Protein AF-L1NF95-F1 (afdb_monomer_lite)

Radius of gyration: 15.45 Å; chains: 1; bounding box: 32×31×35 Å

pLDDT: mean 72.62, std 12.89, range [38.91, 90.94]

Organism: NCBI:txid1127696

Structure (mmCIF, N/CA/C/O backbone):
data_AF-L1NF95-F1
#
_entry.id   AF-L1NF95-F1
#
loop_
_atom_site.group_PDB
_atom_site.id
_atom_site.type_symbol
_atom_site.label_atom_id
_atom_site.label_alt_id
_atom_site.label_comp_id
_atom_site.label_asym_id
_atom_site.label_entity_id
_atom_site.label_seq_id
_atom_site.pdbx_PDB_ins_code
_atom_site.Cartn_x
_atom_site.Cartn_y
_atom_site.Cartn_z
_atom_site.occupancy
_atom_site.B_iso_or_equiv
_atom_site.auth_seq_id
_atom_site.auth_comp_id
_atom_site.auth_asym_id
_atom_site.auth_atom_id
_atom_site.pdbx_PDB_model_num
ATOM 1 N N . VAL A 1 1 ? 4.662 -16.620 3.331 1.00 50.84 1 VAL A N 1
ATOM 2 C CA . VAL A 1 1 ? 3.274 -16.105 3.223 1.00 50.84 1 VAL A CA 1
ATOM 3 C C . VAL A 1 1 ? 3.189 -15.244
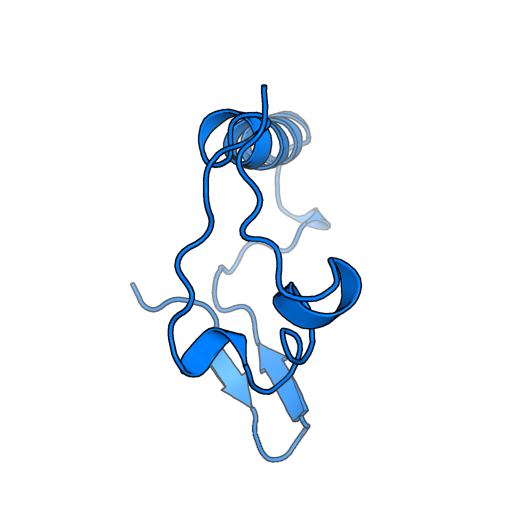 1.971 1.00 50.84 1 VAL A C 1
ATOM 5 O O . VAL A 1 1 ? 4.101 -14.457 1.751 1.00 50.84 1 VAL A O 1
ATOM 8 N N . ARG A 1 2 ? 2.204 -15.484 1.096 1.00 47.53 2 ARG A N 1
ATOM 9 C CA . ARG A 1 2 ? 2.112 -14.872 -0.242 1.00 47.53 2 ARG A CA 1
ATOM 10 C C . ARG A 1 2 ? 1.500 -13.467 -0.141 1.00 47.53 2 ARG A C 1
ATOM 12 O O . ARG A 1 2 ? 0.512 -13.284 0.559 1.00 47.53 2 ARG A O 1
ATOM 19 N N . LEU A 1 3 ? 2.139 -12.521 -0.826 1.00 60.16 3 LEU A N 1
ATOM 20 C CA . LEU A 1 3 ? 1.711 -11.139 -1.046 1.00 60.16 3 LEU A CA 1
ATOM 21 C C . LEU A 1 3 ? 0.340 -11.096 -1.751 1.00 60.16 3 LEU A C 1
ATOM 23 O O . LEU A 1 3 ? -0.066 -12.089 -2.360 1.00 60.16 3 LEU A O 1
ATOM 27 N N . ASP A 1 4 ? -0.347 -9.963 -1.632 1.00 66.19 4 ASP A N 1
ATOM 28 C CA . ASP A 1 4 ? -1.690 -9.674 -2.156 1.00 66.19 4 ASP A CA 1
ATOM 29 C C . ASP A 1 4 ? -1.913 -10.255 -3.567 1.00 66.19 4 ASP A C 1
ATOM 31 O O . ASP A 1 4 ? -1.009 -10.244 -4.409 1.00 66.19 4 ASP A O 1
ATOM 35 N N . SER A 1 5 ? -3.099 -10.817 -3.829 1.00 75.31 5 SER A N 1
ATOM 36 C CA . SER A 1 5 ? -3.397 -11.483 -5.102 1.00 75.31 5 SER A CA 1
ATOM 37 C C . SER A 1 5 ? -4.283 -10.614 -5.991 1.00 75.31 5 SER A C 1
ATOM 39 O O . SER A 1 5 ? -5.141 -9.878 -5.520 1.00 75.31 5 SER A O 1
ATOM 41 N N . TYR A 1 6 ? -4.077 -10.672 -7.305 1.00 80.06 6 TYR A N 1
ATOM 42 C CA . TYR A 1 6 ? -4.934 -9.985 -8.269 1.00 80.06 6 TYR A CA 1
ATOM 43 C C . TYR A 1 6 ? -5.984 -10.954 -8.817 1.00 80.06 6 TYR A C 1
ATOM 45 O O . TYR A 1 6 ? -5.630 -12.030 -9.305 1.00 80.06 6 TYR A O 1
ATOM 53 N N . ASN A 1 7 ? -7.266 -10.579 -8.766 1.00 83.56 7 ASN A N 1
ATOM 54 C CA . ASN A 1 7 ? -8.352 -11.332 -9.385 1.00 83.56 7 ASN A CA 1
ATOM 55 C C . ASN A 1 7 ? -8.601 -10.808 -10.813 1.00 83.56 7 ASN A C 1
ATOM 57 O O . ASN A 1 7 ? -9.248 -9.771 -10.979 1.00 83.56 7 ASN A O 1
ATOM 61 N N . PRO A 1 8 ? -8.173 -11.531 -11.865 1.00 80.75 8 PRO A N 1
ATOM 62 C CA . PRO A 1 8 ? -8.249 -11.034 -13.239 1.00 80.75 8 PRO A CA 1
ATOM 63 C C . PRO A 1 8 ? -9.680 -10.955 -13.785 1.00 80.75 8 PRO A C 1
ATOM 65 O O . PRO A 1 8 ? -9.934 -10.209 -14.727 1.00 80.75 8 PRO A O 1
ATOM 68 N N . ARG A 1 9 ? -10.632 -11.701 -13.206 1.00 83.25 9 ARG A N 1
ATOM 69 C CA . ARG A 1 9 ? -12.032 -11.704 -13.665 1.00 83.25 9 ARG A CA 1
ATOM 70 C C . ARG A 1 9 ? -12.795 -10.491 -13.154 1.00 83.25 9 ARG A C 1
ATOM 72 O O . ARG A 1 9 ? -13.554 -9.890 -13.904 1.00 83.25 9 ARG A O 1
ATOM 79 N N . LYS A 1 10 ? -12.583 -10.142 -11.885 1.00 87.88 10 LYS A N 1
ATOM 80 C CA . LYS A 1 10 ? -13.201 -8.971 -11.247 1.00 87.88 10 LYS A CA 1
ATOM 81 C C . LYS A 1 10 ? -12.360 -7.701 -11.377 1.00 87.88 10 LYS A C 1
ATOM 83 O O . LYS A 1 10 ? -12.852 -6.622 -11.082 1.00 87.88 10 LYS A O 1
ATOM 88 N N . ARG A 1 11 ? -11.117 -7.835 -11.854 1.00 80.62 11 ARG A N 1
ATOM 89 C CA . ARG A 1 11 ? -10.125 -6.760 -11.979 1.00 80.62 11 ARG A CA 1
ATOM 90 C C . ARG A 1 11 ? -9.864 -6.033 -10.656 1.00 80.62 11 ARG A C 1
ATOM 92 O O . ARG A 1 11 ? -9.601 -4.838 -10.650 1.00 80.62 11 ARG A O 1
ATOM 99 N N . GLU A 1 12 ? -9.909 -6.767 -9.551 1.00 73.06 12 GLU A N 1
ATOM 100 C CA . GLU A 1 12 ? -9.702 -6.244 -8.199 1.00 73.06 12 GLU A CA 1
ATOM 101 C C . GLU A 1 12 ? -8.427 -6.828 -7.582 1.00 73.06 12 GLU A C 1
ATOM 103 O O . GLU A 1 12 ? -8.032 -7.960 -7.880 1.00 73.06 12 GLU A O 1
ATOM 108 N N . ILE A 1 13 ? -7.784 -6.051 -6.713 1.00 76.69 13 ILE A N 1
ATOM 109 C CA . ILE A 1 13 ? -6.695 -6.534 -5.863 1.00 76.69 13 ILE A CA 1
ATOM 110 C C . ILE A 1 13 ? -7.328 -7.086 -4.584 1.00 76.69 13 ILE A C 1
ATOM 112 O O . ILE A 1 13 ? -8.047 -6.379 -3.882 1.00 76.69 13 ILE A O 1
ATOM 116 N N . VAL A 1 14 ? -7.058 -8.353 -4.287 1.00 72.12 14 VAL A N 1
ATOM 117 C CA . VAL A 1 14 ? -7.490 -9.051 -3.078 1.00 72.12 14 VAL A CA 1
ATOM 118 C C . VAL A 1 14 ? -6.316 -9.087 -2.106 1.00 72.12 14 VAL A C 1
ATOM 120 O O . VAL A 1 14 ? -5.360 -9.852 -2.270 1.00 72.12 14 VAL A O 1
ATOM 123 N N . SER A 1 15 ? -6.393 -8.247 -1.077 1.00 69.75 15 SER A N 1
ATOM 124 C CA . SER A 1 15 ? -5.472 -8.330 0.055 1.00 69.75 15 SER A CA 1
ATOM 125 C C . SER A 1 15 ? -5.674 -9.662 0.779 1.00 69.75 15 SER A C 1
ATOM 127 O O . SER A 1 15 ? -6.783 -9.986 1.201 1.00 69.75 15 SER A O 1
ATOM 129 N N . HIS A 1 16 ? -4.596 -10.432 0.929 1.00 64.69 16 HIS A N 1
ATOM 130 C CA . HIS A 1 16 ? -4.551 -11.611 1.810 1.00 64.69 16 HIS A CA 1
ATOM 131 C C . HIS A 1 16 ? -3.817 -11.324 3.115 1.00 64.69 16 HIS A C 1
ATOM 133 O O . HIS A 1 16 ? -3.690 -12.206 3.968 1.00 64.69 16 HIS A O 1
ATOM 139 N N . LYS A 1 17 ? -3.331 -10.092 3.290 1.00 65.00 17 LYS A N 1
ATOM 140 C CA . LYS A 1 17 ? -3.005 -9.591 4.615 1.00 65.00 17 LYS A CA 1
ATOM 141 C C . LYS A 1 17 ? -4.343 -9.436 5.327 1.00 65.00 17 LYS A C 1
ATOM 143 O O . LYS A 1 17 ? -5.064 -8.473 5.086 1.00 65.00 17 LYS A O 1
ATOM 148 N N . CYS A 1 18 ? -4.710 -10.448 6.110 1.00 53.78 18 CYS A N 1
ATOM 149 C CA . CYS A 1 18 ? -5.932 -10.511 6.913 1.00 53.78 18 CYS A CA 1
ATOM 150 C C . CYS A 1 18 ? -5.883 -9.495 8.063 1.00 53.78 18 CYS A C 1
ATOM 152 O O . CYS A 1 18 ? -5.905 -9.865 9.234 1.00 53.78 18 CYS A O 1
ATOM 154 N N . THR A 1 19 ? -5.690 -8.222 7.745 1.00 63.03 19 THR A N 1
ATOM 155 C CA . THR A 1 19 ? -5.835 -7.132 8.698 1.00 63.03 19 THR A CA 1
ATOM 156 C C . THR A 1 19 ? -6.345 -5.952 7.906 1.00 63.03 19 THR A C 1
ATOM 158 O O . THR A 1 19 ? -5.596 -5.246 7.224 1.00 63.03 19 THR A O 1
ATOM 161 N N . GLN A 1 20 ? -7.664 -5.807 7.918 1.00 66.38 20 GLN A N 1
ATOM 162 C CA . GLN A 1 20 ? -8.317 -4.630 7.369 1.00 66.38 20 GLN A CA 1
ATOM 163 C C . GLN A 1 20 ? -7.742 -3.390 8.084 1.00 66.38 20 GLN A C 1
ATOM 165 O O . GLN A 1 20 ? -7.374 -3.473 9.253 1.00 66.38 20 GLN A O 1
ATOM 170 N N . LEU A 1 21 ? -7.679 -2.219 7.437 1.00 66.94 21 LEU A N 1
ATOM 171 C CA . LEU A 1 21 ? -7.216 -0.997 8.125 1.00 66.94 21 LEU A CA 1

§

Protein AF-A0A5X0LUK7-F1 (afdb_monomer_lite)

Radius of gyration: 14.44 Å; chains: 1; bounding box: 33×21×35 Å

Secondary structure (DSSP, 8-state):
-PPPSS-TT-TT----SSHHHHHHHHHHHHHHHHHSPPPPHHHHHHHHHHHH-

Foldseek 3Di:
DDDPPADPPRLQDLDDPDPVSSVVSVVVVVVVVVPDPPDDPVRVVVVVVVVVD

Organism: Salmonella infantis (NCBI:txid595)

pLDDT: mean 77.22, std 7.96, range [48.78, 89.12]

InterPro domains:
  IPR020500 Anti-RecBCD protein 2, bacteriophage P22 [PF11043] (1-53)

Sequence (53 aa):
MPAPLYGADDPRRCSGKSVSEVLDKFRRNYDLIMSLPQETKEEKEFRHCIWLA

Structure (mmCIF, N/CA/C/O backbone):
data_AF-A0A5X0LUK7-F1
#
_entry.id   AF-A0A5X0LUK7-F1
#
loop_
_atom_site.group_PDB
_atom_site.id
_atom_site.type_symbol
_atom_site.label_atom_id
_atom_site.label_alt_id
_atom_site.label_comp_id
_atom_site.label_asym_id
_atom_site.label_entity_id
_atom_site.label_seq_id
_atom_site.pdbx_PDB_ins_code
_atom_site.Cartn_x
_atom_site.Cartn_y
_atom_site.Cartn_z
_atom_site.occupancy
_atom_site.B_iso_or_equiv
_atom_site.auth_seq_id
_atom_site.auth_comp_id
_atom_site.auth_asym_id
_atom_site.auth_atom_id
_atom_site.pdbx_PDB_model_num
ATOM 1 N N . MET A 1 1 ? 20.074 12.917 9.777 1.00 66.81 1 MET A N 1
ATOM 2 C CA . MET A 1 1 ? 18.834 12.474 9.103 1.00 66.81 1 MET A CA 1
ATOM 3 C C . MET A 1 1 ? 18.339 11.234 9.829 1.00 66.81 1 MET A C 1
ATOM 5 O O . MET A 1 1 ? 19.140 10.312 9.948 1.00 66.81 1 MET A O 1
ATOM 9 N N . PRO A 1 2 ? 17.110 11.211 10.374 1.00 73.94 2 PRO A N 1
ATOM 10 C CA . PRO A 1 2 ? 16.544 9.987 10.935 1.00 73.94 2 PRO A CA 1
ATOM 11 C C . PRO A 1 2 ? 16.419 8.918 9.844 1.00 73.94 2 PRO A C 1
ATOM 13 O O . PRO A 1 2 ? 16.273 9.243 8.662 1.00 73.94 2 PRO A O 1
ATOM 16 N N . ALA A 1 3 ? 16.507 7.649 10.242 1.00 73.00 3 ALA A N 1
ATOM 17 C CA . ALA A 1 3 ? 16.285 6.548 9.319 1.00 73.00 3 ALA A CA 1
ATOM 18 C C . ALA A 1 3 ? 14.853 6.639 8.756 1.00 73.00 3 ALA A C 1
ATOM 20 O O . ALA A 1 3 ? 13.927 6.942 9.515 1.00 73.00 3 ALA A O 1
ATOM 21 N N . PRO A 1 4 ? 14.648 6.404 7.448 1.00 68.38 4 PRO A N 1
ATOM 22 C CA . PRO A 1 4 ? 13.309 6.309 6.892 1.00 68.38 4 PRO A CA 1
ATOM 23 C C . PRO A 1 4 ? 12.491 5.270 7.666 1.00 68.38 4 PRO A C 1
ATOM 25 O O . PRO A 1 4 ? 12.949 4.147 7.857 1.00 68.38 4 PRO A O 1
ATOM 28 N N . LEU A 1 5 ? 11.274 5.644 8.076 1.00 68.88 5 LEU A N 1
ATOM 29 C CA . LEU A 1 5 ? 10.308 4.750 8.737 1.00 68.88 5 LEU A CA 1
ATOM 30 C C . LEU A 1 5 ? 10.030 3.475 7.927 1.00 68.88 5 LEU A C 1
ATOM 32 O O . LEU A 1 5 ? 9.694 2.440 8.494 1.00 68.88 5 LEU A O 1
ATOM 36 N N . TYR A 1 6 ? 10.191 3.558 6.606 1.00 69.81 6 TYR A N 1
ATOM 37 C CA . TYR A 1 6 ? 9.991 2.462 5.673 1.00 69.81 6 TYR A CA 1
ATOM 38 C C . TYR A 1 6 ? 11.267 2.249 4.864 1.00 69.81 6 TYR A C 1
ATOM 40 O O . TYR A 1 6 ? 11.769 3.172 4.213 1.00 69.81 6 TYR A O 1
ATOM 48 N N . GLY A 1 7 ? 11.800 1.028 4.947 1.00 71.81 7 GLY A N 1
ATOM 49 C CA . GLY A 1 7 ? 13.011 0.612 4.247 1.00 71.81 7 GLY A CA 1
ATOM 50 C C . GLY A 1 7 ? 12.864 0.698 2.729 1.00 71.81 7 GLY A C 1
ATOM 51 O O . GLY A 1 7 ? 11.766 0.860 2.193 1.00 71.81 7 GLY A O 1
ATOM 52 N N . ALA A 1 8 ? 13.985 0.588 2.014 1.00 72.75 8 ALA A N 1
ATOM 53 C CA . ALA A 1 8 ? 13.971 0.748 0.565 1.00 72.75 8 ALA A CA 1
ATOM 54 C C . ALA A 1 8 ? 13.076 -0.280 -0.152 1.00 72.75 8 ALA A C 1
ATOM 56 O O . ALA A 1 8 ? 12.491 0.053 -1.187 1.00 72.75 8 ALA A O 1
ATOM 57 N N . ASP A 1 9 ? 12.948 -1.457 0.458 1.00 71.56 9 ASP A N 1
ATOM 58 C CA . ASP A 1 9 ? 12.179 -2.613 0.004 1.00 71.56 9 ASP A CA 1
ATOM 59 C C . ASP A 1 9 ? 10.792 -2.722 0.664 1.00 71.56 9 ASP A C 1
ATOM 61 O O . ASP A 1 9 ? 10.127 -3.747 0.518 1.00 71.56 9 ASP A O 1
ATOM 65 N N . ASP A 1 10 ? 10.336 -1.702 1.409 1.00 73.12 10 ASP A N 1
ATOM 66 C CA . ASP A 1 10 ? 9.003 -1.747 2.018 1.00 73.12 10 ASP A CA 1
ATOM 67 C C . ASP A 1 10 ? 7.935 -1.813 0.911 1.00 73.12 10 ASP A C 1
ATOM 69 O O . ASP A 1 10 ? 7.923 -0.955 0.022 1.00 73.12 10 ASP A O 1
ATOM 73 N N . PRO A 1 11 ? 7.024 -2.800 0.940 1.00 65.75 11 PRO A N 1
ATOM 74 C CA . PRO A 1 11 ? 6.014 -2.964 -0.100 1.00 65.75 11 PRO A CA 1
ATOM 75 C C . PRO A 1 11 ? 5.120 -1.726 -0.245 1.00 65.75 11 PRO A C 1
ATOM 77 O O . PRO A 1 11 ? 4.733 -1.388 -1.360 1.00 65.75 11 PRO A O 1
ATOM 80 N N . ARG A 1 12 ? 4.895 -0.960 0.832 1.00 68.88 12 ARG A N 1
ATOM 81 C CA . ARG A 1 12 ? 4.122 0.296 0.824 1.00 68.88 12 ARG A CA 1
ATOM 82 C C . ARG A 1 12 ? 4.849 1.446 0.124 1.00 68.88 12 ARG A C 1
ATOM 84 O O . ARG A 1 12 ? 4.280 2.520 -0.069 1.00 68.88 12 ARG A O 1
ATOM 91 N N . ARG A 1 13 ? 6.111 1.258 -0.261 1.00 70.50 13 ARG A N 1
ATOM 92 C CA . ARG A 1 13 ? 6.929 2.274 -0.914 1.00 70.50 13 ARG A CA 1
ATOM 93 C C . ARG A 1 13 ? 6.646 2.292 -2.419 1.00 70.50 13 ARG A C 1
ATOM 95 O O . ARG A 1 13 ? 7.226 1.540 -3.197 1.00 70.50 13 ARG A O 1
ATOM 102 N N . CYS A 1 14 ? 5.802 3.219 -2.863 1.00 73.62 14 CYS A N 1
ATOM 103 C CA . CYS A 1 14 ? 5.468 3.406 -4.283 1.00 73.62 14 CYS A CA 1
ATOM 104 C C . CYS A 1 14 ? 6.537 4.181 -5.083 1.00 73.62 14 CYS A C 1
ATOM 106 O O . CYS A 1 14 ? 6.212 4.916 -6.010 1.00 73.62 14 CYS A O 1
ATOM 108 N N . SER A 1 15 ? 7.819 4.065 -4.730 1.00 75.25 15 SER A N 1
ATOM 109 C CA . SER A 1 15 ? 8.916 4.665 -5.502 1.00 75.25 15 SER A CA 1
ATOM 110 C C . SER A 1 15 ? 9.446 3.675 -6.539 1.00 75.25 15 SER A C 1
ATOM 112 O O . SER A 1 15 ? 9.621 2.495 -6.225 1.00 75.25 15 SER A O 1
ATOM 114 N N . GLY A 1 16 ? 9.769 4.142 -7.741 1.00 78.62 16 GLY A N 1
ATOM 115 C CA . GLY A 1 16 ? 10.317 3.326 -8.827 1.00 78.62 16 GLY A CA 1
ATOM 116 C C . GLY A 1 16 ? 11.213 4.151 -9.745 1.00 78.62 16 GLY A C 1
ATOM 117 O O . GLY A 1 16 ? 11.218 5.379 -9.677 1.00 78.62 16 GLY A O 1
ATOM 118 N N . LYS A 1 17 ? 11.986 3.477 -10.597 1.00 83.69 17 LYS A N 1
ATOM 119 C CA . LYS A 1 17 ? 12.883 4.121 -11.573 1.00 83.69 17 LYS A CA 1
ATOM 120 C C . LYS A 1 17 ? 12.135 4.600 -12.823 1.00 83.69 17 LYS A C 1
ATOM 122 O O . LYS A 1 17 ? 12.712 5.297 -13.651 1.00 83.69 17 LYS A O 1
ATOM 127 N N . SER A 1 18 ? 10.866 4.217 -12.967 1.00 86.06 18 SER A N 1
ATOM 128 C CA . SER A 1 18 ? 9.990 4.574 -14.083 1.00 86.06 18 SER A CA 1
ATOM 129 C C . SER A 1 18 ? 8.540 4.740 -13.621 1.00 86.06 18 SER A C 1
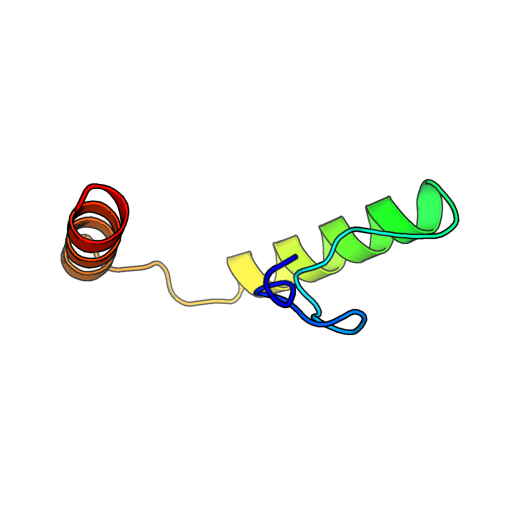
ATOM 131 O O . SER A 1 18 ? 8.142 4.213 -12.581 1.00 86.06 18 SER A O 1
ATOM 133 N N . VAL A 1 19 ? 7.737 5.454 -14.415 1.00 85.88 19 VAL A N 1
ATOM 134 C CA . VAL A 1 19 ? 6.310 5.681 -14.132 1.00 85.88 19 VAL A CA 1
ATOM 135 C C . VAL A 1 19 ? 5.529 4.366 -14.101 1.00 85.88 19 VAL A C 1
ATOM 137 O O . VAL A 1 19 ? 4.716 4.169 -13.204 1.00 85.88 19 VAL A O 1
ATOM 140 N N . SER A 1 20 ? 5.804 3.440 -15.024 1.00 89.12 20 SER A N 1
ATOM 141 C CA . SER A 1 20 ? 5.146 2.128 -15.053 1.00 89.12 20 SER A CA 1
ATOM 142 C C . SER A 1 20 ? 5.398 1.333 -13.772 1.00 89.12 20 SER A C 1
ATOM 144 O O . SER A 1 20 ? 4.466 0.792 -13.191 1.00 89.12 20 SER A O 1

§

Among the records above, repeat exactly the line with "ATOM 17 C CA", the line with "ATOM 40 O O", and every line in between, and only those.

ATOM 17 C CA . ALA A 1 3 ? 16.285 6.548 9.319 1.00 73.00 3 ALA A CA 1
ATOM 18 C C . ALA A 1 3 ? 14.853 6.639 8.756 1.00 73.00 3 ALA A C 1
ATOM 20 O O . ALA A 1 3 ? 13.927 6.942 9.515 1.00 73.00 3 ALA A O 1
ATOM 21 N N . PRO A 1 4 ? 14.648 6.404 7.448 1.00 68.38 4 PRO A N 1
ATOM 22 C CA . PRO A 1 4 ? 13.309 6.309 6.892 1.00 68.38 4 PRO A CA 1
ATOM 23 C C . PRO A 1 4 ? 12.491 5.270 7.666 1.00 68.38 4 PRO A C 1
ATOM 25 O O . PRO A 1 4 ? 12.949 4.147 7.857 1.00 68.38 4 PRO A O 1
ATOM 28 N N . LEU A 1 5 ? 11.274 5.644 8.076 1.00 68.88 5 LEU A N 1
ATOM 29 C CA . LEU A 1 5 ? 10.308 4.750 8.737 1.00 68.88 5 LEU A CA 1
ATOM 30 C C . LEU A 1 5 ? 10.030 3.475 7.927 1.00 68.88 5 LEU A C 1
ATOM 32 O O . LEU A 1 5 ? 9.694 2.440 8.494 1.00 68.88 5 LEU A O 1
ATOM 36 N N . TYR A 1 6 ? 10.191 3.558 6.606 1.00 69.81 6 TYR A N 1
ATOM 37 C CA . TYR A 1 6 ? 9.991 2.462 5.673 1.00 69.81 6 TYR A CA 1
ATOM 38 C C . TYR A 1 6 ? 11.267 2.249 4.864 1.00 69.81 6 TYR A C 1
ATOM 40 O O . TYR A 1 6 ? 11.769 3.172 4.213 1.00 69.81 6 TYR A O 1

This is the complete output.